--- Problem requirements ---
A verbatim reproduction of the lines below, from the line containing "ATOM 1 N N ." through the line containing "ATOM 30 O O", both ends included, is the whole required output.

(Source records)

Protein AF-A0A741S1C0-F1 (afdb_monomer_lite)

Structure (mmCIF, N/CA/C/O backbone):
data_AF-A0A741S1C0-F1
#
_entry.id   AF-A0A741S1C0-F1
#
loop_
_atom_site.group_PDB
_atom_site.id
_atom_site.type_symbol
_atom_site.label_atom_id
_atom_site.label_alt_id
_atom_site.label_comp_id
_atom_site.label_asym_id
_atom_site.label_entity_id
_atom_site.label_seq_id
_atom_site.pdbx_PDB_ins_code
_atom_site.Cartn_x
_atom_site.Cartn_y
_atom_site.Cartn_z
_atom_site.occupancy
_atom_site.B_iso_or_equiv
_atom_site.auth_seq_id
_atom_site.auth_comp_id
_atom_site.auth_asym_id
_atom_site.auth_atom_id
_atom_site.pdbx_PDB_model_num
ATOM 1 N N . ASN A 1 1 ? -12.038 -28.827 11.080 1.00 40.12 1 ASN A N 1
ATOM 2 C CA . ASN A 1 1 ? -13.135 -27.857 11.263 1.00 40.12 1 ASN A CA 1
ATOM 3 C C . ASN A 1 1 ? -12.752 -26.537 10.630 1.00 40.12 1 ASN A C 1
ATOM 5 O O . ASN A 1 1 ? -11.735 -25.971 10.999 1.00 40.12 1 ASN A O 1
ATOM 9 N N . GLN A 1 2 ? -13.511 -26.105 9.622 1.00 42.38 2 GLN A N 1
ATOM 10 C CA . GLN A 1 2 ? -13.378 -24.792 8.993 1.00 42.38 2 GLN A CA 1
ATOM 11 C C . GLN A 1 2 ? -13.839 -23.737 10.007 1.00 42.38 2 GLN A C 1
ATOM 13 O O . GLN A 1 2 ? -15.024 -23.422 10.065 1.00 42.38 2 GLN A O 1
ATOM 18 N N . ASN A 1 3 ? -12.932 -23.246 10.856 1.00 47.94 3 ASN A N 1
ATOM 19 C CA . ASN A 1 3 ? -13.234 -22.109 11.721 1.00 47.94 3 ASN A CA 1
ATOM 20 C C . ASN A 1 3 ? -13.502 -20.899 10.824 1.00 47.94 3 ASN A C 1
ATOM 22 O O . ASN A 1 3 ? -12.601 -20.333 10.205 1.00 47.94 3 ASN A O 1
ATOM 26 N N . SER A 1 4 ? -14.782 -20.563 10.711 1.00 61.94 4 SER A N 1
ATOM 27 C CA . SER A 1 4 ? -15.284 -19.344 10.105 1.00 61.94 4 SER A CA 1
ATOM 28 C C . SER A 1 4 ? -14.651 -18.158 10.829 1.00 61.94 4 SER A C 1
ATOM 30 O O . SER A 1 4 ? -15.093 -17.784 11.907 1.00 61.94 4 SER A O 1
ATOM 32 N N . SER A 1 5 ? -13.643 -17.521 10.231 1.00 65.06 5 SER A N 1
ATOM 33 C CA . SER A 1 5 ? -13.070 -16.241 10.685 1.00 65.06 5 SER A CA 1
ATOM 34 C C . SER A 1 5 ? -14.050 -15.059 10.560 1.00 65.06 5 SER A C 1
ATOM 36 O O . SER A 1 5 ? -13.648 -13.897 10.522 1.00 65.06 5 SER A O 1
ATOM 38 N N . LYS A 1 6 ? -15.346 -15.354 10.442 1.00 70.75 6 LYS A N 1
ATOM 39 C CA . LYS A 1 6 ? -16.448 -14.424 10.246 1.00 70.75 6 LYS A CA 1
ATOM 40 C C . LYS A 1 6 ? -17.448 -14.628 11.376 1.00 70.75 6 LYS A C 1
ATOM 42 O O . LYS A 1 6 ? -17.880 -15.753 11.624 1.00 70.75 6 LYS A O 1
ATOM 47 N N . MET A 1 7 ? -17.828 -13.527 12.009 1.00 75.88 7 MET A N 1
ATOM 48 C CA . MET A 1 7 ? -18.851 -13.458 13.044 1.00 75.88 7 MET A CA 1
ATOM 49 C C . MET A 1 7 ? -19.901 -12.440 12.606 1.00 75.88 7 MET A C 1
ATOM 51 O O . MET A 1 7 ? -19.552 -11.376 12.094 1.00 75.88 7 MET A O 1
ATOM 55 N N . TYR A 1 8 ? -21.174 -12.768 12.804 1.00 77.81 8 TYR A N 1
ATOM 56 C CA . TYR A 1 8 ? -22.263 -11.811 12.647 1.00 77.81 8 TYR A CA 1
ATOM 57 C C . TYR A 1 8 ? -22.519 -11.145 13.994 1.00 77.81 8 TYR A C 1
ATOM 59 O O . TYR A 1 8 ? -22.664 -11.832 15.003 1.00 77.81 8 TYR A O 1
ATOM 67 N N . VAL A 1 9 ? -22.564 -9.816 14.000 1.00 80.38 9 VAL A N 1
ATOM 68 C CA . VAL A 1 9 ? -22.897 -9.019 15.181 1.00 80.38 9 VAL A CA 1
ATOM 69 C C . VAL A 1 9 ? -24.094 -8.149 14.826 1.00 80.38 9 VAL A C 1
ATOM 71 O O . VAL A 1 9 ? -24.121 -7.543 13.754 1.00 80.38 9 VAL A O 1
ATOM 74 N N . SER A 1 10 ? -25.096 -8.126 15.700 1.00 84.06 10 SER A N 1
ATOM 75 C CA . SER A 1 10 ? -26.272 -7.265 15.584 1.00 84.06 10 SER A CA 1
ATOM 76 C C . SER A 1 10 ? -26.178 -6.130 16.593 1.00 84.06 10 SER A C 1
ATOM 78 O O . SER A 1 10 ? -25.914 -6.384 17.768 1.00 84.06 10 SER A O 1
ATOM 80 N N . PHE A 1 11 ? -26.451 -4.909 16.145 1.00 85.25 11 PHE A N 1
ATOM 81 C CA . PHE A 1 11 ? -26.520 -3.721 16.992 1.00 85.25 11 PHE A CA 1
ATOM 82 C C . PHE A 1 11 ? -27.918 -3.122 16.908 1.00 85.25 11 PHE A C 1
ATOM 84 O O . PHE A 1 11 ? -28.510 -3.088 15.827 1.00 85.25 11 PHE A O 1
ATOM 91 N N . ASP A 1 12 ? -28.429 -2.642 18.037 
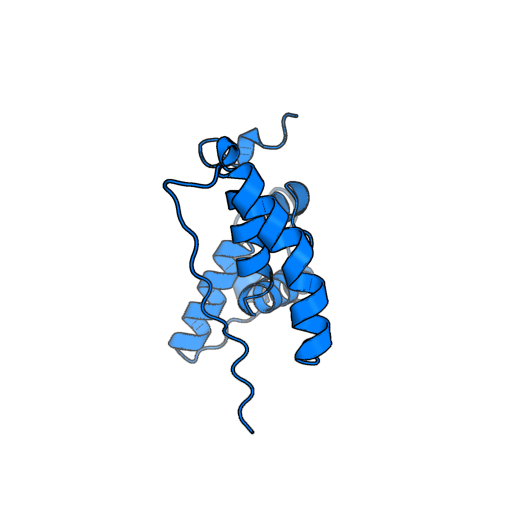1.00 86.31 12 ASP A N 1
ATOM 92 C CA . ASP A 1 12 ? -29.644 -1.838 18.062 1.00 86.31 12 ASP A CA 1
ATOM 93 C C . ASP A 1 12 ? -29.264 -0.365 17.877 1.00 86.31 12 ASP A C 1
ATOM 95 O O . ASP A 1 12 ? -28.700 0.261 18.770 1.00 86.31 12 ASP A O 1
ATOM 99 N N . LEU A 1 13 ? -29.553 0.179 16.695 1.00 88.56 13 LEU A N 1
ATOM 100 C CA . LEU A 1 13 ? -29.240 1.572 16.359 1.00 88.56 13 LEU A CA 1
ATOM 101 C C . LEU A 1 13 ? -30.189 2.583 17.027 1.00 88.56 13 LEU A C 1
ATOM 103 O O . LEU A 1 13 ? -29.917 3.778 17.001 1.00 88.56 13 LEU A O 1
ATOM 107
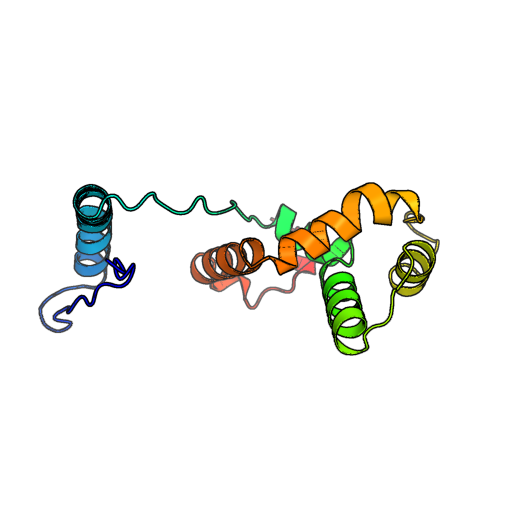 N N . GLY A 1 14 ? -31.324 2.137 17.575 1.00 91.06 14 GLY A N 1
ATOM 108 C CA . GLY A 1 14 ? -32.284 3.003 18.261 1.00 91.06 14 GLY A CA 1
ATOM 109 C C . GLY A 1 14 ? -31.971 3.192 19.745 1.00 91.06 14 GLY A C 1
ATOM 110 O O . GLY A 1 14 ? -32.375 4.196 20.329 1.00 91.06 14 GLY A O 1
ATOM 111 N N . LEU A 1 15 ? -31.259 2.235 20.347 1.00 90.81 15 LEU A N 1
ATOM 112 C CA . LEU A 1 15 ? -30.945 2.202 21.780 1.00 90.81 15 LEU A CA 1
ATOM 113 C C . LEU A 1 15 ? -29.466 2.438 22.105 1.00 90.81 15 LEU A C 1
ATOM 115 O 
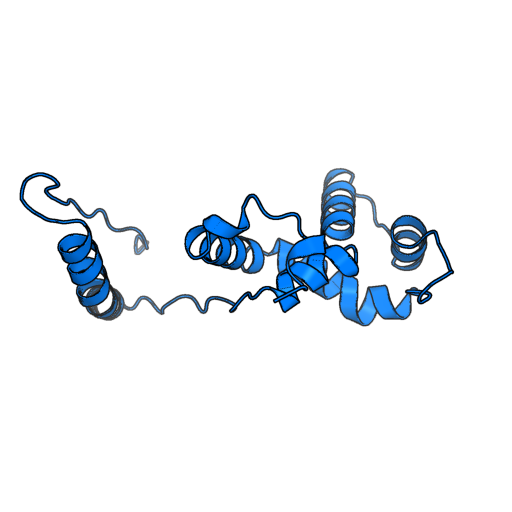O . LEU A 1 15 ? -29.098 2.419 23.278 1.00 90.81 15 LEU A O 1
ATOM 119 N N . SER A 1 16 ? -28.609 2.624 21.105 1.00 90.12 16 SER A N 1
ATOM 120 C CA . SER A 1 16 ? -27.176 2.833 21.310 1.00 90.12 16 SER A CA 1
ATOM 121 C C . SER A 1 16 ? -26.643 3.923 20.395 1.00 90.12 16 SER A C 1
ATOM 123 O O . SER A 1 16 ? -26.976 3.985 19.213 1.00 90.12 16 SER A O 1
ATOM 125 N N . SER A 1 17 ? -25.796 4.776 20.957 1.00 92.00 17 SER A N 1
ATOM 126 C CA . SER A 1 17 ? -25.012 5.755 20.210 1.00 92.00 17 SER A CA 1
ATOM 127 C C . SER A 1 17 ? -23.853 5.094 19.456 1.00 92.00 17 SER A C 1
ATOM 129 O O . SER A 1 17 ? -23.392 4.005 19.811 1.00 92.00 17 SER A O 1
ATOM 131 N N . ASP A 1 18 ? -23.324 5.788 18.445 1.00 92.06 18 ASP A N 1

--- Output for this task ---
ATOM 1 N N . ASN A 1 1 ? -12.038 -28.827 11.080 1.00 40.12 1 ASN A N 1
ATOM 2 C CA . ASN A 1 1 ? -13.135 -27.857 11.263 1.00 40.12 1 ASN A CA 1
ATOM 3 C C . ASN A 1 1 ? -12.752 -26.537 10.630 1.00 40.12 1 ASN A C 1
ATOM 5 O O . ASN A 1 1 ? -11.735 -25.971 10.999 1.00 40.12 1 ASN A O 1
ATOM 9 N N . GLN A 1 2 ? -13.511 -26.105 9.622 1.00 42.38 2 GLN A N 1
ATOM 10 C CA . GLN A 1 2 ? -13.378 -24.792 8.993 1.00 42.38 2 GLN A CA 1
ATOM 11 C C . GLN A 1 2 ? -13.839 -23.737 10.007 1.00 42.38 2 GLN A C 1
ATOM 13 O O . GLN A 1 2 ? -15.024 -23.422 10.065 1.00 42.38 2 GLN A O 1
ATOM 18 N N . ASN A 1 3 ? -12.932 -23.246 10.856 1.00 47.94 3 ASN A N 1
ATOM 19 C CA . ASN A 1 3 ? -13.234 -22.109 11.721 1.00 47.94 3 ASN A CA 1
ATOM 20 C C . ASN A 1 3 ? -13.502 -20.899 10.824 1.00 47.94 3 ASN A C 1
ATOM 22 O O . ASN A 1 3 ? -12.601 -20.333 10.205 1.00 47.94 3 ASN A O 1
ATOM 26 N N . SER A 1 4 ? -14.782 -20.563 10.711 1.00 61.94 4 SER A N 1
ATOM 27 C CA . SER A 1 4 ? -15.284 -19.344 10.105 1.00 61.94 4 SER A CA 1
ATOM 28 C C . SER A 1 4 ? -14.651 -18.158 10.829 1.00 61.94 4 SER A C 1
ATOM 30 O O . SER A 1 4 ? -15.093 -17.784 11.907 1.00 61.94 4 SER A O 1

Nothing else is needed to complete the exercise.